-------- PROVIDED DATA --------

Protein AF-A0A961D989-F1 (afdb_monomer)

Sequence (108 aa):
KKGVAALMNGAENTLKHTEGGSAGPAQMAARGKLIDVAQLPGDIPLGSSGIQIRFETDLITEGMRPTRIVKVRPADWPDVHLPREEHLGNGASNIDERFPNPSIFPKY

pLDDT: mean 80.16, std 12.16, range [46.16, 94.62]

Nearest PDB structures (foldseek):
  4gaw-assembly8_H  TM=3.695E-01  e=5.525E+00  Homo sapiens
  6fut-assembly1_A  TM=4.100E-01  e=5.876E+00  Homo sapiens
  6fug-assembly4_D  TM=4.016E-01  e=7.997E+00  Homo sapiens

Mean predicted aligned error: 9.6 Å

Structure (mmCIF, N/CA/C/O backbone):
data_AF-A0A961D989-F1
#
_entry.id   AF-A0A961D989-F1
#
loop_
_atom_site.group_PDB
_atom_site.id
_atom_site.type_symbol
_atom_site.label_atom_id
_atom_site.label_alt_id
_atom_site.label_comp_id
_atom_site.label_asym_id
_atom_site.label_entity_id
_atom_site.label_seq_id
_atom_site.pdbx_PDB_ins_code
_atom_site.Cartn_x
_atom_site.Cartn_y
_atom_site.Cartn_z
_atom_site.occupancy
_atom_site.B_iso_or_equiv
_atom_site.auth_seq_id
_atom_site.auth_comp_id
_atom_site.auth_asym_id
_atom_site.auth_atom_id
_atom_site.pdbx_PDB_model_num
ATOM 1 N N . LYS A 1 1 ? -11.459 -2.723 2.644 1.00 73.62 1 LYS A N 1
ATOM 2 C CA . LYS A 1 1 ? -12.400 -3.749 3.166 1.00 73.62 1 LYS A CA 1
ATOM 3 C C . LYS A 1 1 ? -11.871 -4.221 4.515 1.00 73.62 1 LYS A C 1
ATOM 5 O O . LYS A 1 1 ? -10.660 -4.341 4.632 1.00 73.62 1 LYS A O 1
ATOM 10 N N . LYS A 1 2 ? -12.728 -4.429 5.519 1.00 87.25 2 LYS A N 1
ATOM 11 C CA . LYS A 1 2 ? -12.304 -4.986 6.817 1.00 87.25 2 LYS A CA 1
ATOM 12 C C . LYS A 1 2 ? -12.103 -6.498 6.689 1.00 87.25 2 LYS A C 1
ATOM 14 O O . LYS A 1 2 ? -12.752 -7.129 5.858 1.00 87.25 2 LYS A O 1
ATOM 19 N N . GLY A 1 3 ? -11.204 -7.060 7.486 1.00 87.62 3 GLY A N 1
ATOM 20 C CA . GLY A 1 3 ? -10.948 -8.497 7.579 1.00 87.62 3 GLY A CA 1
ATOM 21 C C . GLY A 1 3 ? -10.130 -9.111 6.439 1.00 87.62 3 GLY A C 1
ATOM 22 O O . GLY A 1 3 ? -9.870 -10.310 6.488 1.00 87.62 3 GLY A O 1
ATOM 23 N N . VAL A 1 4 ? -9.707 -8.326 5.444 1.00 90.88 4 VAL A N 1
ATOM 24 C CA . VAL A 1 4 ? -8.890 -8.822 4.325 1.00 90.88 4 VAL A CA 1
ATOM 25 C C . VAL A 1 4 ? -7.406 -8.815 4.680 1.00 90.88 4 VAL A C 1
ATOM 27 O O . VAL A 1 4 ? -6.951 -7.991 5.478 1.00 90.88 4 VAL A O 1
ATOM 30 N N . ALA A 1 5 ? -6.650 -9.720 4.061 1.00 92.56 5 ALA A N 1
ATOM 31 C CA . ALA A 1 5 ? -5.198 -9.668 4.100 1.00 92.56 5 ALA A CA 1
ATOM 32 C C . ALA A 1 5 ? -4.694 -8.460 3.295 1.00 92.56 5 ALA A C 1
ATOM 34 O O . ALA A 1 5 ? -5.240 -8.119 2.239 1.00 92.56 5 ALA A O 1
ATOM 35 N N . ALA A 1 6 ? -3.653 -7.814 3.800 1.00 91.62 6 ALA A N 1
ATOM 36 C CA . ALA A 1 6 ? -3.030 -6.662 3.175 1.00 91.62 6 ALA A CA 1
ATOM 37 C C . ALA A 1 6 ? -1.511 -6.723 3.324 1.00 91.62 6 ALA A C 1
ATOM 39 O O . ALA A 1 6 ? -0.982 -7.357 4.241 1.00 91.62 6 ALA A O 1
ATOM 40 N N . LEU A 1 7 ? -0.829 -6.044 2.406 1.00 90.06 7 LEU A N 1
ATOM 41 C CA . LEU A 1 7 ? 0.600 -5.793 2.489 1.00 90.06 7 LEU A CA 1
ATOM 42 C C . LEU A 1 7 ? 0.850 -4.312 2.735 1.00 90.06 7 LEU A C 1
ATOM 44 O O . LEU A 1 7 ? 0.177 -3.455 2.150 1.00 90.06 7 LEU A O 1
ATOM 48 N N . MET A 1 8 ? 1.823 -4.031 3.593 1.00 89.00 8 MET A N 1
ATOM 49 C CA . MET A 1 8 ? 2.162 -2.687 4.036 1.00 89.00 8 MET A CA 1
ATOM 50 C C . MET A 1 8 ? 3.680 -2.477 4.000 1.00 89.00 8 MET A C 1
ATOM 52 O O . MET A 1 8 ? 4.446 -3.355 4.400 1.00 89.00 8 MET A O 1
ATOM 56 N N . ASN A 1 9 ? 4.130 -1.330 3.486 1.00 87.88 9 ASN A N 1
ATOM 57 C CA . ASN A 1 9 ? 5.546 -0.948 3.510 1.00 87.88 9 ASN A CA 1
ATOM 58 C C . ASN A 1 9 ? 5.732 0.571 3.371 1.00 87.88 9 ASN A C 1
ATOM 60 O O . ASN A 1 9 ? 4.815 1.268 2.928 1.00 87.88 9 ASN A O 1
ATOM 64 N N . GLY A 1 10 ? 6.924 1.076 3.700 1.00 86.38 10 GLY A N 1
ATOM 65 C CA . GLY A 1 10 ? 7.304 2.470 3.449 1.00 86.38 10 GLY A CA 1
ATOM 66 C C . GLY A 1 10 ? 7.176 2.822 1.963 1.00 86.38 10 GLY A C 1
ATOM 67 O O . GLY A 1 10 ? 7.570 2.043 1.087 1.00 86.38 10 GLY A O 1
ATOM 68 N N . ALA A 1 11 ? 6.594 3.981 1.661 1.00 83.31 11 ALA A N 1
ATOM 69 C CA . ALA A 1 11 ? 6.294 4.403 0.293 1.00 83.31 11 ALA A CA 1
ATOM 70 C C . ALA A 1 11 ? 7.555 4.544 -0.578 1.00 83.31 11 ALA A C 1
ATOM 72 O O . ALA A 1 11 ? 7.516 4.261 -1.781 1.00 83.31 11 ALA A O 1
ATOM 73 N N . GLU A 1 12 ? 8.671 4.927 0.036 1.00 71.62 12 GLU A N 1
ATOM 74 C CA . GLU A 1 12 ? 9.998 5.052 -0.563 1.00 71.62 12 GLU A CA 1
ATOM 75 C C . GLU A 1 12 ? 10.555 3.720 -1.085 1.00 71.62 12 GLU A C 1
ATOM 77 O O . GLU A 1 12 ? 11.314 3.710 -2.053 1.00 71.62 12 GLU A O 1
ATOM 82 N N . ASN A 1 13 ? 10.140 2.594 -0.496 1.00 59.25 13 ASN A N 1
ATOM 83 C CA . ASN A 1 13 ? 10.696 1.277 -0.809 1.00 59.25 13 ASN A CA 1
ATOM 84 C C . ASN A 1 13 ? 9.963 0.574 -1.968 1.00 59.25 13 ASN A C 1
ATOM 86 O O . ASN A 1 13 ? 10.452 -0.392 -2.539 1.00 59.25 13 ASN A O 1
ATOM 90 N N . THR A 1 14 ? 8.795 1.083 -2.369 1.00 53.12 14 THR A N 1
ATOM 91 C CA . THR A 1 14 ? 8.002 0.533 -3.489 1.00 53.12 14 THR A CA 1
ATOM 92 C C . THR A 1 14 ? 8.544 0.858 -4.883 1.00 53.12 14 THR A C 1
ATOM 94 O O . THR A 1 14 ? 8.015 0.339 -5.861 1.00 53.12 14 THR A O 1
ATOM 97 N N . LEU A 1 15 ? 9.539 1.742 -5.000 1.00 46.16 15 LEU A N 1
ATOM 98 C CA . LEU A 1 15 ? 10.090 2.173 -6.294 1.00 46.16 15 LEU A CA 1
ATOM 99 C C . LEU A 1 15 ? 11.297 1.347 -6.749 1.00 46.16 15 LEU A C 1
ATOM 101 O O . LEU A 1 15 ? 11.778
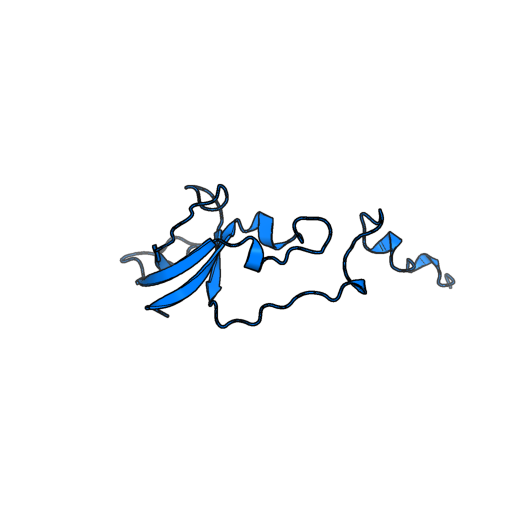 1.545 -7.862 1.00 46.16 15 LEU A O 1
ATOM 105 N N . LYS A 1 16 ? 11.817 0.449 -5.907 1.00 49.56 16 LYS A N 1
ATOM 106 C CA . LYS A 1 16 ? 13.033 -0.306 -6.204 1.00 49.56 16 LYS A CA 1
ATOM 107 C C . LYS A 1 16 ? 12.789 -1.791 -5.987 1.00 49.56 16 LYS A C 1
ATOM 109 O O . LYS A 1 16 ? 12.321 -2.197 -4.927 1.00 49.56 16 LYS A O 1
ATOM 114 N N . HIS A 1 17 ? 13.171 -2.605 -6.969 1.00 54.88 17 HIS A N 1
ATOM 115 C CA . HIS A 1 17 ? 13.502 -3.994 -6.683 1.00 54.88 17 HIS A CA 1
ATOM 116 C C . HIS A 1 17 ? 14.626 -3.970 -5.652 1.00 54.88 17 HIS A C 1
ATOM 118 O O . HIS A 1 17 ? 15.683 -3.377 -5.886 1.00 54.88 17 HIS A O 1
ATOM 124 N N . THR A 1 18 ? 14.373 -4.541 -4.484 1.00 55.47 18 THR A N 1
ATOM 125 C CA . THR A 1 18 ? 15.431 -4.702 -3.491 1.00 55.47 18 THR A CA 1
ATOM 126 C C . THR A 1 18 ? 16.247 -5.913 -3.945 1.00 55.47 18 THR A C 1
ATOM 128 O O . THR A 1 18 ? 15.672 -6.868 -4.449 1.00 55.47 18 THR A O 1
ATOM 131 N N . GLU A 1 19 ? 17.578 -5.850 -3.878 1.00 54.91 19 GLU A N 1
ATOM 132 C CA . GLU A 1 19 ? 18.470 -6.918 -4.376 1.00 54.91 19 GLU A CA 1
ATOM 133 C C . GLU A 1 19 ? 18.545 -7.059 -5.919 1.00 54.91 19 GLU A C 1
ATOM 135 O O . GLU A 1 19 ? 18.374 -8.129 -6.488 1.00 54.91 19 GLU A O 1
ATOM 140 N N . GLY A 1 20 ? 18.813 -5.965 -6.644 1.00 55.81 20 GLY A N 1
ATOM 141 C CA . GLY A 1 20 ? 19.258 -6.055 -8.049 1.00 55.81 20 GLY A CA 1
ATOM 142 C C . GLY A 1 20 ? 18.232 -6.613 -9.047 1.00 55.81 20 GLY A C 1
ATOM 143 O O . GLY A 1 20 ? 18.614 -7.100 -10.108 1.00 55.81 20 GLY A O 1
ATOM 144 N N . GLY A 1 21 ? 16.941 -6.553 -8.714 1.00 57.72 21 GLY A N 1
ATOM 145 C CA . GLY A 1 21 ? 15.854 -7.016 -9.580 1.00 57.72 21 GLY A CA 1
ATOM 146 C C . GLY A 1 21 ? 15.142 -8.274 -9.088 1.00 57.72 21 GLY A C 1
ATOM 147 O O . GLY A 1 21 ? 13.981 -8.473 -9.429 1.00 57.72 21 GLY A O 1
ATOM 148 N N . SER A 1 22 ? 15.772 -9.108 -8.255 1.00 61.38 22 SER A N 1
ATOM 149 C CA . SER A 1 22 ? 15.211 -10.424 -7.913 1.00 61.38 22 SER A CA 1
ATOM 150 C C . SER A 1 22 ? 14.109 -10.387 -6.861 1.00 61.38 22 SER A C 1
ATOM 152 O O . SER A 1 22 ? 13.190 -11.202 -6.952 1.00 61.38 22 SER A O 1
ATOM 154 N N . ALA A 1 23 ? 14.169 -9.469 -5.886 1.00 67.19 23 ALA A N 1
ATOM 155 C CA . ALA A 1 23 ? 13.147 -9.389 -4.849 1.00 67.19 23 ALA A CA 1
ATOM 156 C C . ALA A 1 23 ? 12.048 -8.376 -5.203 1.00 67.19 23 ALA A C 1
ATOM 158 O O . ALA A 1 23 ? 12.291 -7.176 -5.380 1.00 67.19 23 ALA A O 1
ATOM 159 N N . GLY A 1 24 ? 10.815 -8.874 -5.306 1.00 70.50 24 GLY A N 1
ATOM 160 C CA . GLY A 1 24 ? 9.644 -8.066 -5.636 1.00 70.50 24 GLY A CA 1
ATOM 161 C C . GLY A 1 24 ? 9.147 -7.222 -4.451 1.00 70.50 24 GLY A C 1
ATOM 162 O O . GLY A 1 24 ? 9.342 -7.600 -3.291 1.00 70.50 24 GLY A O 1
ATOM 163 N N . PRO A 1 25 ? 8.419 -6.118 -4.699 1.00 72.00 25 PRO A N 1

--------

--- TASK REQUIREMENTS ---
Search the entries above for "sapiens". Show every line that has it.

--- EXERCISE SOLUTION ---
  4gaw-assembly8_H  TM=3.695E-01  e=5.525E+00  Homo sapiens
  6fut-assembly1_A  TM=4.100E-01  e=5.876E+00  Homo sapiens
  6fug-assembly4_D  TM=4.016E-01  e=7.997E+00  Homo sapiens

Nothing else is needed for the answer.